Remote Workflow

Running Olive Workflow Remotely on Azure Machine Learning workspace compute

If your Olive workflow takes a long time to run or you need to step away or your local environment is not powerful enough to run the workflow then Olive provides the flexibility to run your workflow on a compute or cluster in your Azure Machine Learning workspace. This allows you to turn off your terminal session or shut down your local machine without interrupting the process.

Install Extra Dependencies

You can install the necessary dependencies by running:

pip install olive-ai[azureml]

Configure an AzureML system

To run the workflow on AzureML system, the configuration is same as normal AzureML system configuration. Please find more details in this instruction.

Run Olive Workflow

To run the Olive workflow, add a workflow_host configuation at the top level of the Olive config file:

"workflow_host": "aml_system"

Then run the Olive workflow with the following command:

python -m olive run --config <config_file.json>

Olive will submit this workflow to the Azure ML system compute. It is safe to close your terminal session or turn off your local machine. The workflow will continue running on the Azure ML workspace compute.

Workflow outputs

The artifacts of the workflow, including cache and outputs, will be automatically exported as Azure Machine Learning and stored to Azure Machine Learning datastore. The Data asset name will be <workflow_id>. The default datastore is workspaceblobstore.
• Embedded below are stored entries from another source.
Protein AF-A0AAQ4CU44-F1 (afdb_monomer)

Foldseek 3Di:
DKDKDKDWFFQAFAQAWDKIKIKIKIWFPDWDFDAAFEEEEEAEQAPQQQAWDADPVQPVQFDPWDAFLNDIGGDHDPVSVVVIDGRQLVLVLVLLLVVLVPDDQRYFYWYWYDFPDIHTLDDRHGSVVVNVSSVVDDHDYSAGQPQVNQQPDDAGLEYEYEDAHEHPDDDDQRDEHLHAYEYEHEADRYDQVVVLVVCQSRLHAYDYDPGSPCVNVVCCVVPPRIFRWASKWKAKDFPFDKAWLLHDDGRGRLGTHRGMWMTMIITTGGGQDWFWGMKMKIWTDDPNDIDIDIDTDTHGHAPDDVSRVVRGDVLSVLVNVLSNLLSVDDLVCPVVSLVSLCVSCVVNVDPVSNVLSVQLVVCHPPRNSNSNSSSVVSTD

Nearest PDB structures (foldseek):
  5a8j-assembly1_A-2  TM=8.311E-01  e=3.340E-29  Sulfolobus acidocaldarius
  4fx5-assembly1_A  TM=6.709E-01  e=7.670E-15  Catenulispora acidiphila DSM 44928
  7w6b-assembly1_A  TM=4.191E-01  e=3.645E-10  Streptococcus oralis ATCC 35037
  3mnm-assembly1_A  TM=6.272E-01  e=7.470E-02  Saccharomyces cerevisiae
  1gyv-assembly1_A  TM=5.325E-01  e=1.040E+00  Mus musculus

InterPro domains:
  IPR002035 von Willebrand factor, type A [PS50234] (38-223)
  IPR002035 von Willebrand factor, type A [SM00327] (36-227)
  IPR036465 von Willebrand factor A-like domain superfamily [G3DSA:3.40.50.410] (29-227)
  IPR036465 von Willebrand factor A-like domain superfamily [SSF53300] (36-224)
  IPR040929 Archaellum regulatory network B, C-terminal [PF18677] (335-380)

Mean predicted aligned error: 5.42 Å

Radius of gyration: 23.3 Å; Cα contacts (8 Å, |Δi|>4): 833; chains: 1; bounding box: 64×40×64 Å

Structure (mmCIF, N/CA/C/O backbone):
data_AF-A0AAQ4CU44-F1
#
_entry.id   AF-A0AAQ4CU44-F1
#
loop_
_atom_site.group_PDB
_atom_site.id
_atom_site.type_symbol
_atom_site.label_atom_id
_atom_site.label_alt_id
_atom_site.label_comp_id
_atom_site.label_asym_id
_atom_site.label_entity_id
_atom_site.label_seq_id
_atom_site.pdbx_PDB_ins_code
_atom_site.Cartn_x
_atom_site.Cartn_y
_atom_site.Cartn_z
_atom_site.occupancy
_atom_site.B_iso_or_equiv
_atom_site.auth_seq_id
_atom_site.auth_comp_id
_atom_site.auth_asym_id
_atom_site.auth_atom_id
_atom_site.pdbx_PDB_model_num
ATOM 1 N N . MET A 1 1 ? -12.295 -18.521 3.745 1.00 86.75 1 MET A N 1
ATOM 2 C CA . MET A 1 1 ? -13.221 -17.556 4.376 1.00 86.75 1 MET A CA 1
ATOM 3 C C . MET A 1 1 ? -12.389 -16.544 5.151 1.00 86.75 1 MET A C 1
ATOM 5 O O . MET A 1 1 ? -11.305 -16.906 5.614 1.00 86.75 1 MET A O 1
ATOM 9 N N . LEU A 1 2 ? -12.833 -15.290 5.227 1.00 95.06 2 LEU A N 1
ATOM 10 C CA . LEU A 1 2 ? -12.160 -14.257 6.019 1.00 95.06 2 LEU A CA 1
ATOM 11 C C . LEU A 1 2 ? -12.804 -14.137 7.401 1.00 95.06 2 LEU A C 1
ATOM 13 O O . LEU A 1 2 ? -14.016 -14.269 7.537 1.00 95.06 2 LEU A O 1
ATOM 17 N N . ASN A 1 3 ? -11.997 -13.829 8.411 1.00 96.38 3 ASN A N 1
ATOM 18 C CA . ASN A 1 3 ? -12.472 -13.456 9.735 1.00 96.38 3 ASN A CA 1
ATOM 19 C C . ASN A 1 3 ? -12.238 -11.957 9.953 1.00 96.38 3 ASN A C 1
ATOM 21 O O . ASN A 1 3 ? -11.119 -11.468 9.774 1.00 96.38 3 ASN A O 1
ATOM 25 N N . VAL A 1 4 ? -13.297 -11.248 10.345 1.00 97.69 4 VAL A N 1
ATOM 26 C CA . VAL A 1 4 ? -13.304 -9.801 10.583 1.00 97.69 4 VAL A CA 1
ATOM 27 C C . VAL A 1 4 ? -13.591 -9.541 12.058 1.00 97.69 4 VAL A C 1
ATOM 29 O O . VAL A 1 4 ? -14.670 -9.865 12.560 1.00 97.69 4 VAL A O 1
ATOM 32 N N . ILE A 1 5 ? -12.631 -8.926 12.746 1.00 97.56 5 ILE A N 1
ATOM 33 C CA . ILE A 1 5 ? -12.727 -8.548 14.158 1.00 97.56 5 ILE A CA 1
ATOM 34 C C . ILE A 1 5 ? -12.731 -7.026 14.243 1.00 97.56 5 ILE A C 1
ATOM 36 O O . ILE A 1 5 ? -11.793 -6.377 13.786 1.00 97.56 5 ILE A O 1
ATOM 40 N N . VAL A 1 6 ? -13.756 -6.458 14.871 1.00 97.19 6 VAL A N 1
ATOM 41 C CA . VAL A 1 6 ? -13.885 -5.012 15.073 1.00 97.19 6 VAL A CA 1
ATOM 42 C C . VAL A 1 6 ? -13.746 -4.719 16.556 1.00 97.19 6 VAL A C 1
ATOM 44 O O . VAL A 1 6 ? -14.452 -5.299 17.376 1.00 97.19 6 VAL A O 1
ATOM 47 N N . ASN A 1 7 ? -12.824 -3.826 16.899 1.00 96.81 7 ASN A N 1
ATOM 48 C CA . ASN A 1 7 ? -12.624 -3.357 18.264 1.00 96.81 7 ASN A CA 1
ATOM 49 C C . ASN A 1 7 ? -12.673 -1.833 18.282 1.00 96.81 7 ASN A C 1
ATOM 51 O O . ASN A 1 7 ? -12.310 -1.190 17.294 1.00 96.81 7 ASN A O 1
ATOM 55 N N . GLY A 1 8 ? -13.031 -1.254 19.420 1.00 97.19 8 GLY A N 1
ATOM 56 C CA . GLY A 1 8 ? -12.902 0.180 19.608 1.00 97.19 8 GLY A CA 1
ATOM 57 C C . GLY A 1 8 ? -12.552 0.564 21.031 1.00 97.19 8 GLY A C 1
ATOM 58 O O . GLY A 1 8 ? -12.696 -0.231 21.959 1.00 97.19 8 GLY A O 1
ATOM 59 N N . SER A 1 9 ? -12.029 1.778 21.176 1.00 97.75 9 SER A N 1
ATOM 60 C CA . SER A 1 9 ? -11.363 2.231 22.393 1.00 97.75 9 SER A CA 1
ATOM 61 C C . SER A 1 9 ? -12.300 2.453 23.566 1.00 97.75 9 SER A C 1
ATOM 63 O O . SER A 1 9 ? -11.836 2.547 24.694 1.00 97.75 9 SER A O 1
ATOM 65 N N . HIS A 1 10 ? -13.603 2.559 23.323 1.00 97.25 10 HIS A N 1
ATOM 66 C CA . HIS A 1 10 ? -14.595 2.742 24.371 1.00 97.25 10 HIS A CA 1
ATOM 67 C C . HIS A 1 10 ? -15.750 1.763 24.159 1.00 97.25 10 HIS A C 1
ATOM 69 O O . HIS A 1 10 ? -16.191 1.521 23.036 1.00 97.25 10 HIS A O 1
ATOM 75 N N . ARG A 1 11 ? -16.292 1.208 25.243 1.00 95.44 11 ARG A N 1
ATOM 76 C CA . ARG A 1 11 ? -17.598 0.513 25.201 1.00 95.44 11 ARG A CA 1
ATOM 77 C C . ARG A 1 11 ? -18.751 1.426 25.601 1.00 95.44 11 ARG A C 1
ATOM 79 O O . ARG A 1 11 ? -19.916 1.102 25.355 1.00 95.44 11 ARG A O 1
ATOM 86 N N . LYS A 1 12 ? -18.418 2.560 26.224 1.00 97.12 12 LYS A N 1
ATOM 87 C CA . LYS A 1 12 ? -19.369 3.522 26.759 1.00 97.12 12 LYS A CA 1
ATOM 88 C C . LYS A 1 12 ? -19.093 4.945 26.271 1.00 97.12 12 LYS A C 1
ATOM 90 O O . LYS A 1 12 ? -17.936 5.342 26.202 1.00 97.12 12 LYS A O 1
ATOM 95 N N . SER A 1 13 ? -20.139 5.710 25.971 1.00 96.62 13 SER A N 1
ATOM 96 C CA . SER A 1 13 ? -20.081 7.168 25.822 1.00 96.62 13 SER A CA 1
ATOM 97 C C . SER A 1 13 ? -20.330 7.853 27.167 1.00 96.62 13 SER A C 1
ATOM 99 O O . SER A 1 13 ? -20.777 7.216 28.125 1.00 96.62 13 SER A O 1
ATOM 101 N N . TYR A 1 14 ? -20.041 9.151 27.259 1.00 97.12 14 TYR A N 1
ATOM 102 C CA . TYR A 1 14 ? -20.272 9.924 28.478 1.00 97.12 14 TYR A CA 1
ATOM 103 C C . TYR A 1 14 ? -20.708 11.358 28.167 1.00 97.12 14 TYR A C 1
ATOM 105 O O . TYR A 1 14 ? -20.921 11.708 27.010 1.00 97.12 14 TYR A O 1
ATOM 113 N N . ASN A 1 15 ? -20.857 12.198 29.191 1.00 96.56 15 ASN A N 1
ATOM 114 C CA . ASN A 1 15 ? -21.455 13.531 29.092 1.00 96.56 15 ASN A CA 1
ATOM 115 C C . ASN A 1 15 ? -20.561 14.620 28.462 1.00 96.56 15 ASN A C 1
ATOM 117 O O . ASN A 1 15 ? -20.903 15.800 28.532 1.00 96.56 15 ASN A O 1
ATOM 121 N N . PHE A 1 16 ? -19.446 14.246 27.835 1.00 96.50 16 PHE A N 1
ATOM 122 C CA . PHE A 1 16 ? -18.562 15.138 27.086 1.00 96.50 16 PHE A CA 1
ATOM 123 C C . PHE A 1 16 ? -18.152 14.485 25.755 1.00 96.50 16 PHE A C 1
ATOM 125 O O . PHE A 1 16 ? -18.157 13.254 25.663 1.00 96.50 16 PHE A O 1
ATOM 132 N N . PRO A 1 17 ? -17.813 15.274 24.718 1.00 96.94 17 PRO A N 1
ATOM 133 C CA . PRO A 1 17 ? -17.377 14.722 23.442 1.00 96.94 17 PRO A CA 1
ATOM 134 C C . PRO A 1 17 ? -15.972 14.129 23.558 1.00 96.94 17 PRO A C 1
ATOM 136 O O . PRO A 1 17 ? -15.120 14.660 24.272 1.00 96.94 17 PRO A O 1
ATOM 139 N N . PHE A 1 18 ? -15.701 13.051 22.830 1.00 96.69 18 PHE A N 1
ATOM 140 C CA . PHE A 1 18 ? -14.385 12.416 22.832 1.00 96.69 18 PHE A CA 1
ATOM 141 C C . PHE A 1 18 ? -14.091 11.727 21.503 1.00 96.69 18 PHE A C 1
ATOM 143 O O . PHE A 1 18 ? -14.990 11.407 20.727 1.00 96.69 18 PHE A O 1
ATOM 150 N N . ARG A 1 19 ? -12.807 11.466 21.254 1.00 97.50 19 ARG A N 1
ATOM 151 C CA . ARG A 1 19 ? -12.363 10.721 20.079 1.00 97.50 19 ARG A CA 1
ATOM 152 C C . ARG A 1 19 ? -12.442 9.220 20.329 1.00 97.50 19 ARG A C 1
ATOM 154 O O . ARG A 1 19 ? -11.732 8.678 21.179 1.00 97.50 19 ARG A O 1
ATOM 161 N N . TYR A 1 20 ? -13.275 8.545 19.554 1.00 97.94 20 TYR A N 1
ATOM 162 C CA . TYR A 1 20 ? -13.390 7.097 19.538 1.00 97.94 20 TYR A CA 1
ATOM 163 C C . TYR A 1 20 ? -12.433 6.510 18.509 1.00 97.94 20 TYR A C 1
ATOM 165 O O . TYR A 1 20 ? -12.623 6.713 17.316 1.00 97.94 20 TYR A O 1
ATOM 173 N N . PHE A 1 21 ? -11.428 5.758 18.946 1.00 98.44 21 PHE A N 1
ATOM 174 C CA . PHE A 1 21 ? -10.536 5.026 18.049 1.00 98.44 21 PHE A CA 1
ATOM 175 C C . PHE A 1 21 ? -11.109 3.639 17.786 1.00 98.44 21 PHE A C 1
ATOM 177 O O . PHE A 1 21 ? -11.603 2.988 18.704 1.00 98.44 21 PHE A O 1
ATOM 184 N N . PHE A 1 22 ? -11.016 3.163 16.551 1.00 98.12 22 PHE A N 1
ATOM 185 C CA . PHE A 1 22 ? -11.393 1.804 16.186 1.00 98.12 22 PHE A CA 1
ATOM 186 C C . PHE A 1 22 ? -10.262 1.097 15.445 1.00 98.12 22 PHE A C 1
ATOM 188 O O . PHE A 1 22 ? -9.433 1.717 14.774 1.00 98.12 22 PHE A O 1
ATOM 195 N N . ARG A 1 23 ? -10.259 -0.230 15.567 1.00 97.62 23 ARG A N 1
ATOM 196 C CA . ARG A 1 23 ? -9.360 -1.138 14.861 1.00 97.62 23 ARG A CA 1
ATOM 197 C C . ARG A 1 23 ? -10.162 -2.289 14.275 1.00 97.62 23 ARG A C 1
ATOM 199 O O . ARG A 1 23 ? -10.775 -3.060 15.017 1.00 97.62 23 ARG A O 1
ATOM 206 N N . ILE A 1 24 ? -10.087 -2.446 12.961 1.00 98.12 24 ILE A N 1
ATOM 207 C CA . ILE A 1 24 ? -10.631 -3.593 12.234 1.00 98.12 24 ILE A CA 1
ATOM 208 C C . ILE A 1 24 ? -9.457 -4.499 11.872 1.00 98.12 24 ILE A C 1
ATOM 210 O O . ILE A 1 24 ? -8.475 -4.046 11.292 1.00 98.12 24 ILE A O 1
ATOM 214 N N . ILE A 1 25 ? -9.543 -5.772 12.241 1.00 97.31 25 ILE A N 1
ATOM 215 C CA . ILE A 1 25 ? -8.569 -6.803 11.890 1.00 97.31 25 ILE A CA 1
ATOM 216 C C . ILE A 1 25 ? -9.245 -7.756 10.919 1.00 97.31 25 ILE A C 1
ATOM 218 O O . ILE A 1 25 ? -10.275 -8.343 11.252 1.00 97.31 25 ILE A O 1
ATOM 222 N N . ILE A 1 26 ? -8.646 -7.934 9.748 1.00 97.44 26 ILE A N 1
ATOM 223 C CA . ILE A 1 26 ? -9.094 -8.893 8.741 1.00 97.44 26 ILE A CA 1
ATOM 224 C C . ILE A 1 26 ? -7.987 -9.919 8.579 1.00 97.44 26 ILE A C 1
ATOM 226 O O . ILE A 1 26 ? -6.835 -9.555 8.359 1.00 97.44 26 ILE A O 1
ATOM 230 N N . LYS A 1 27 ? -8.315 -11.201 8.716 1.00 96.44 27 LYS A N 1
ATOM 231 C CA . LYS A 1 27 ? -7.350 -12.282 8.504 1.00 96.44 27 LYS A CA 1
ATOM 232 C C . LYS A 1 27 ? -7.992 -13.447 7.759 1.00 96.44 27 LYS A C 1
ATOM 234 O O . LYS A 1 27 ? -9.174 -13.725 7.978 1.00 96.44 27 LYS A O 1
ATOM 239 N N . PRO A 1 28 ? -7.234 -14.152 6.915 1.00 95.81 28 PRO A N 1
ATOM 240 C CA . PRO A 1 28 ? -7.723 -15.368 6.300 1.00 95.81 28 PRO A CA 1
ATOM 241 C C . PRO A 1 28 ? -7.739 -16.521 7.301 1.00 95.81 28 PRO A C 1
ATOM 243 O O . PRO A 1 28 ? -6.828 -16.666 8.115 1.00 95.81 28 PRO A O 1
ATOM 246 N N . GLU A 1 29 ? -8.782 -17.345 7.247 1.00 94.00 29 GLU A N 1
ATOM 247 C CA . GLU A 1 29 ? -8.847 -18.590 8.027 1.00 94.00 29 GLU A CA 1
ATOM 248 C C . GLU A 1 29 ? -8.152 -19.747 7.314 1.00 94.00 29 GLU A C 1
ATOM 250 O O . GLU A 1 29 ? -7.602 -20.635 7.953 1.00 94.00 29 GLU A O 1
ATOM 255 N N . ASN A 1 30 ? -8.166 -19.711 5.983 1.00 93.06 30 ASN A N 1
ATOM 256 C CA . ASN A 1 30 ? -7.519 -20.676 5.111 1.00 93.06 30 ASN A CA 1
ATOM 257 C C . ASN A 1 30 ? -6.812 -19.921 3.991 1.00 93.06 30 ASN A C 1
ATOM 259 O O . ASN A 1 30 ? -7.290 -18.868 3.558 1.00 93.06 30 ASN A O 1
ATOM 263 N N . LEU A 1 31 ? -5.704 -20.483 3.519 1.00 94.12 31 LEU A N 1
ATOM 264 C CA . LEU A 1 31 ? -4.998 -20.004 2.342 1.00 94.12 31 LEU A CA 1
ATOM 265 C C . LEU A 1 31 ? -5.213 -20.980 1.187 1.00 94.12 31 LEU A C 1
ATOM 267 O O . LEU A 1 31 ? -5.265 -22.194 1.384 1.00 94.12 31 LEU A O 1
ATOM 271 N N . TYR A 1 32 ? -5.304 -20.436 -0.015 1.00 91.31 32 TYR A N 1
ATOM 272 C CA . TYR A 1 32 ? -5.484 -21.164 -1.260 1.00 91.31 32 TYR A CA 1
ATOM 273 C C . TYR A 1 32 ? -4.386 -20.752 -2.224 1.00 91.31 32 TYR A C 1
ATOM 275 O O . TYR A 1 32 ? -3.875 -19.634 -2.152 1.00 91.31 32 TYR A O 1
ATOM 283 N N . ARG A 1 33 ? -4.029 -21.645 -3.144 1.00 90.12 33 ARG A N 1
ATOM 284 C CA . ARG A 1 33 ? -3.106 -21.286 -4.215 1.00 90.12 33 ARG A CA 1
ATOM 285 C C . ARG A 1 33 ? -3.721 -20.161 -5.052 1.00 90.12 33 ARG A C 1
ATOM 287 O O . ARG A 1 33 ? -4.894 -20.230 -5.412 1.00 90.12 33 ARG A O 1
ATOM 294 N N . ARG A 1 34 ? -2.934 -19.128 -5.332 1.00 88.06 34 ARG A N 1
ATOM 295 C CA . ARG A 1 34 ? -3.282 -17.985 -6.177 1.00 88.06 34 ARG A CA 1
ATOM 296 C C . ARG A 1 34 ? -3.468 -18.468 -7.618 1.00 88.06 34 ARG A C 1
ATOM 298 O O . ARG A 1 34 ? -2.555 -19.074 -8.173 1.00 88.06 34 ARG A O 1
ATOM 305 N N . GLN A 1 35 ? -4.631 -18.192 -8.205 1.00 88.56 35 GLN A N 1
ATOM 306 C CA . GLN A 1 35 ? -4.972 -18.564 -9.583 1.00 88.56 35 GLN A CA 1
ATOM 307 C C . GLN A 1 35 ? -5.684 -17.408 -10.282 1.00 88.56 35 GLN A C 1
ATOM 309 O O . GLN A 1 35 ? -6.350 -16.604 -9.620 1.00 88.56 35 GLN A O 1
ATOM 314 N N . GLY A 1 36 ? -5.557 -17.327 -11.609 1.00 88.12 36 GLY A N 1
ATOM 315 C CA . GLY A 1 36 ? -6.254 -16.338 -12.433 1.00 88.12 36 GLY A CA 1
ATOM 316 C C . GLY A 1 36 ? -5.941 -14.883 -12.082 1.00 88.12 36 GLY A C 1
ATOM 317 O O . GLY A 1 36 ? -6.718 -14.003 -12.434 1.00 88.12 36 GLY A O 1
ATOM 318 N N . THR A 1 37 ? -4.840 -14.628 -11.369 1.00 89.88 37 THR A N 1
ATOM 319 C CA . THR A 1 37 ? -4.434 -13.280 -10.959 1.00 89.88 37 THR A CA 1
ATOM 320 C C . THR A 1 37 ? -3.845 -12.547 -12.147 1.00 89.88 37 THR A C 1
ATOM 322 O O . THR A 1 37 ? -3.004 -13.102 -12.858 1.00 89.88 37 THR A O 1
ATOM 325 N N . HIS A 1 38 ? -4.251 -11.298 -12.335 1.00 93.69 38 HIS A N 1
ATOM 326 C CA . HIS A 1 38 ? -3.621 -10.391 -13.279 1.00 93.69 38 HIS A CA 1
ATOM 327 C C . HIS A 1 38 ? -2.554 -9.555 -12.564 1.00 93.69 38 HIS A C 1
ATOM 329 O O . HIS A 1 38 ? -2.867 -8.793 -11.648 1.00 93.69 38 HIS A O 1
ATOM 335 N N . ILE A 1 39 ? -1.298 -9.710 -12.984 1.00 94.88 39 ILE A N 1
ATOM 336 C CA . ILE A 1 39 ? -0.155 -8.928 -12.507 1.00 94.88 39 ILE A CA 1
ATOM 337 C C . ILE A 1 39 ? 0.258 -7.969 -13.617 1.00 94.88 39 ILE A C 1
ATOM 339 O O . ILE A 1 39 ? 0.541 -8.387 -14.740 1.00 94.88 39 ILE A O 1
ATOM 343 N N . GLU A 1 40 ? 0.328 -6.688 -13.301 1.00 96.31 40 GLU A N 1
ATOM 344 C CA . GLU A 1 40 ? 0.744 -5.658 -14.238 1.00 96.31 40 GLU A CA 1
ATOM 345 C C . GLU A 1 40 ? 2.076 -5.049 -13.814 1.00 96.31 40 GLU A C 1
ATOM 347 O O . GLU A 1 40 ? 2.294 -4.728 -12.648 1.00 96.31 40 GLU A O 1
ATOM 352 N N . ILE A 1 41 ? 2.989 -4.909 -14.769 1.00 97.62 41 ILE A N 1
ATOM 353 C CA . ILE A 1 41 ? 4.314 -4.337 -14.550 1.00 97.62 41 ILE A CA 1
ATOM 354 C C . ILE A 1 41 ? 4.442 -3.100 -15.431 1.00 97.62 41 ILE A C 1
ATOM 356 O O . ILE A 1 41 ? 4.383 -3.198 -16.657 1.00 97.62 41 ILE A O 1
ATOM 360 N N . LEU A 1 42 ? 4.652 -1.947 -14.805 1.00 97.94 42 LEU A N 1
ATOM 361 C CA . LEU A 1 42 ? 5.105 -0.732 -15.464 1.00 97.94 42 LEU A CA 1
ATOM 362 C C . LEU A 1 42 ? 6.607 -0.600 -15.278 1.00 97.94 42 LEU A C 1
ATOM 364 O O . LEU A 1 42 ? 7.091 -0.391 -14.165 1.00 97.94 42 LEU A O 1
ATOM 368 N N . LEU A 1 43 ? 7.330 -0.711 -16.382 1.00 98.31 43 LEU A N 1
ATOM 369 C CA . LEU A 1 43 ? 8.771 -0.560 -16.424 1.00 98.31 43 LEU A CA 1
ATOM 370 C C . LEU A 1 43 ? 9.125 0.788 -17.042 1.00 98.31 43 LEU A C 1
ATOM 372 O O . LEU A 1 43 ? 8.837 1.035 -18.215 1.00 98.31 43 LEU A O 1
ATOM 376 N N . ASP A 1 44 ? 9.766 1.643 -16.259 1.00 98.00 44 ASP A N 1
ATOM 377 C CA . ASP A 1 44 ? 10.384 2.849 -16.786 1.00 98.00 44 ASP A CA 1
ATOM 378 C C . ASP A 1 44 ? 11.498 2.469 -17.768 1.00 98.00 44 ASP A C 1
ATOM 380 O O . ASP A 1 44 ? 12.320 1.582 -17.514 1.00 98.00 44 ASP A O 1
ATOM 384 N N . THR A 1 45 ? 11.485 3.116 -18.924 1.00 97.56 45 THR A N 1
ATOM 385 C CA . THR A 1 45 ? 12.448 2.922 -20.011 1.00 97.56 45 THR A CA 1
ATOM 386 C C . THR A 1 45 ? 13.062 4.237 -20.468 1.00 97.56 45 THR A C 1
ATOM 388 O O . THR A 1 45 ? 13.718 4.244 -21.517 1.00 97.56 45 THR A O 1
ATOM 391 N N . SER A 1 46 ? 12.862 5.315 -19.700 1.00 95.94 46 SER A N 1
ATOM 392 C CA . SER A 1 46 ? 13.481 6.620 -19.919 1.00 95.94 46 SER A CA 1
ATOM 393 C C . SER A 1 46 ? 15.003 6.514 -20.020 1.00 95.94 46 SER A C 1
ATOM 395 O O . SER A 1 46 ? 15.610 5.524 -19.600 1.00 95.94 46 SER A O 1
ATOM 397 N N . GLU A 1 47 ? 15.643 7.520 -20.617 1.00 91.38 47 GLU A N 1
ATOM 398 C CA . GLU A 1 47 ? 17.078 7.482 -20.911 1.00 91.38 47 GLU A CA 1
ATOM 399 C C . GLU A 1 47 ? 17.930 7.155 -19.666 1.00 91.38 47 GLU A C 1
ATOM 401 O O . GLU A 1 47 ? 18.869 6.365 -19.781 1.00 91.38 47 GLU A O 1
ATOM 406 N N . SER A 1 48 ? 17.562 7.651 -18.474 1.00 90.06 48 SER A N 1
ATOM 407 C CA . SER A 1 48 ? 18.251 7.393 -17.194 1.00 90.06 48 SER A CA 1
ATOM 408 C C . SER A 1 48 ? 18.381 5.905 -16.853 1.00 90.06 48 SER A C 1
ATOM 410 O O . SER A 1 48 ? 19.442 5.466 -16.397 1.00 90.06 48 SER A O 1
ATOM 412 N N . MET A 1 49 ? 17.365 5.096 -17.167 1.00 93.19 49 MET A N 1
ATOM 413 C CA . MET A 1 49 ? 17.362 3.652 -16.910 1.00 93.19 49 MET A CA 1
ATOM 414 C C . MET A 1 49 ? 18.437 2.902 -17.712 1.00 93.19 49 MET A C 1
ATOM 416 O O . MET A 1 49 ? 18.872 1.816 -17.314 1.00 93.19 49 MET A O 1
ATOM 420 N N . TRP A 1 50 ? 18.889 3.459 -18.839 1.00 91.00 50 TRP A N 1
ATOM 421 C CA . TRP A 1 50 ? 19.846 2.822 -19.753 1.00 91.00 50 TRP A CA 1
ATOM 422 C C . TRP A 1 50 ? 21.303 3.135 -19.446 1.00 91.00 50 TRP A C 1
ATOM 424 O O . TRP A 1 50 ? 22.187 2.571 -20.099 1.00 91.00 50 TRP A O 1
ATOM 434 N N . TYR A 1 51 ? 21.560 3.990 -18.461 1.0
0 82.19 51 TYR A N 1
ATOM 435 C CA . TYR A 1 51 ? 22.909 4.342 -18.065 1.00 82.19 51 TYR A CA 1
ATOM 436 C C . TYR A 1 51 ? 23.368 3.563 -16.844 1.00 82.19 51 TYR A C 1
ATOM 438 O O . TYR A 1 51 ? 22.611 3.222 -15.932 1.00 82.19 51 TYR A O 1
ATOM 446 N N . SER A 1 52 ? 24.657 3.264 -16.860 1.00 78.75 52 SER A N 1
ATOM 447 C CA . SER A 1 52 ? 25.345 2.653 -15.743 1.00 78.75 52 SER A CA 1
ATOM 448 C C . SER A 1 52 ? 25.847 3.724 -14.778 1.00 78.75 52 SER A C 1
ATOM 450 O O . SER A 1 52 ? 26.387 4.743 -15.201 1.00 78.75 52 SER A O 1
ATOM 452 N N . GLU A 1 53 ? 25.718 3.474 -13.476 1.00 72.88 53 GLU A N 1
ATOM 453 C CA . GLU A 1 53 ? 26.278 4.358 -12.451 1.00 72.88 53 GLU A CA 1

If you want to export to your own datastore, please add datastores: <your-datastore-name> in AzureML system config:

"aml_system": {
    "type": "AzureML",
    "config": {
        "datastores": "<datastore-name>"
    }
}

The cache and outputs will be exported to <datastores>/<yyyy-mm-dd-hh-mm-ss>/<workflow_id>/cache and <datastores>/<yyyy-mm-dd-hh-mm-ss>/<workflow_id>/output. <yyyy-mm-dd-hh-mm-ss> will be the pipeline running date and time. You can check logs to find the detailed output path.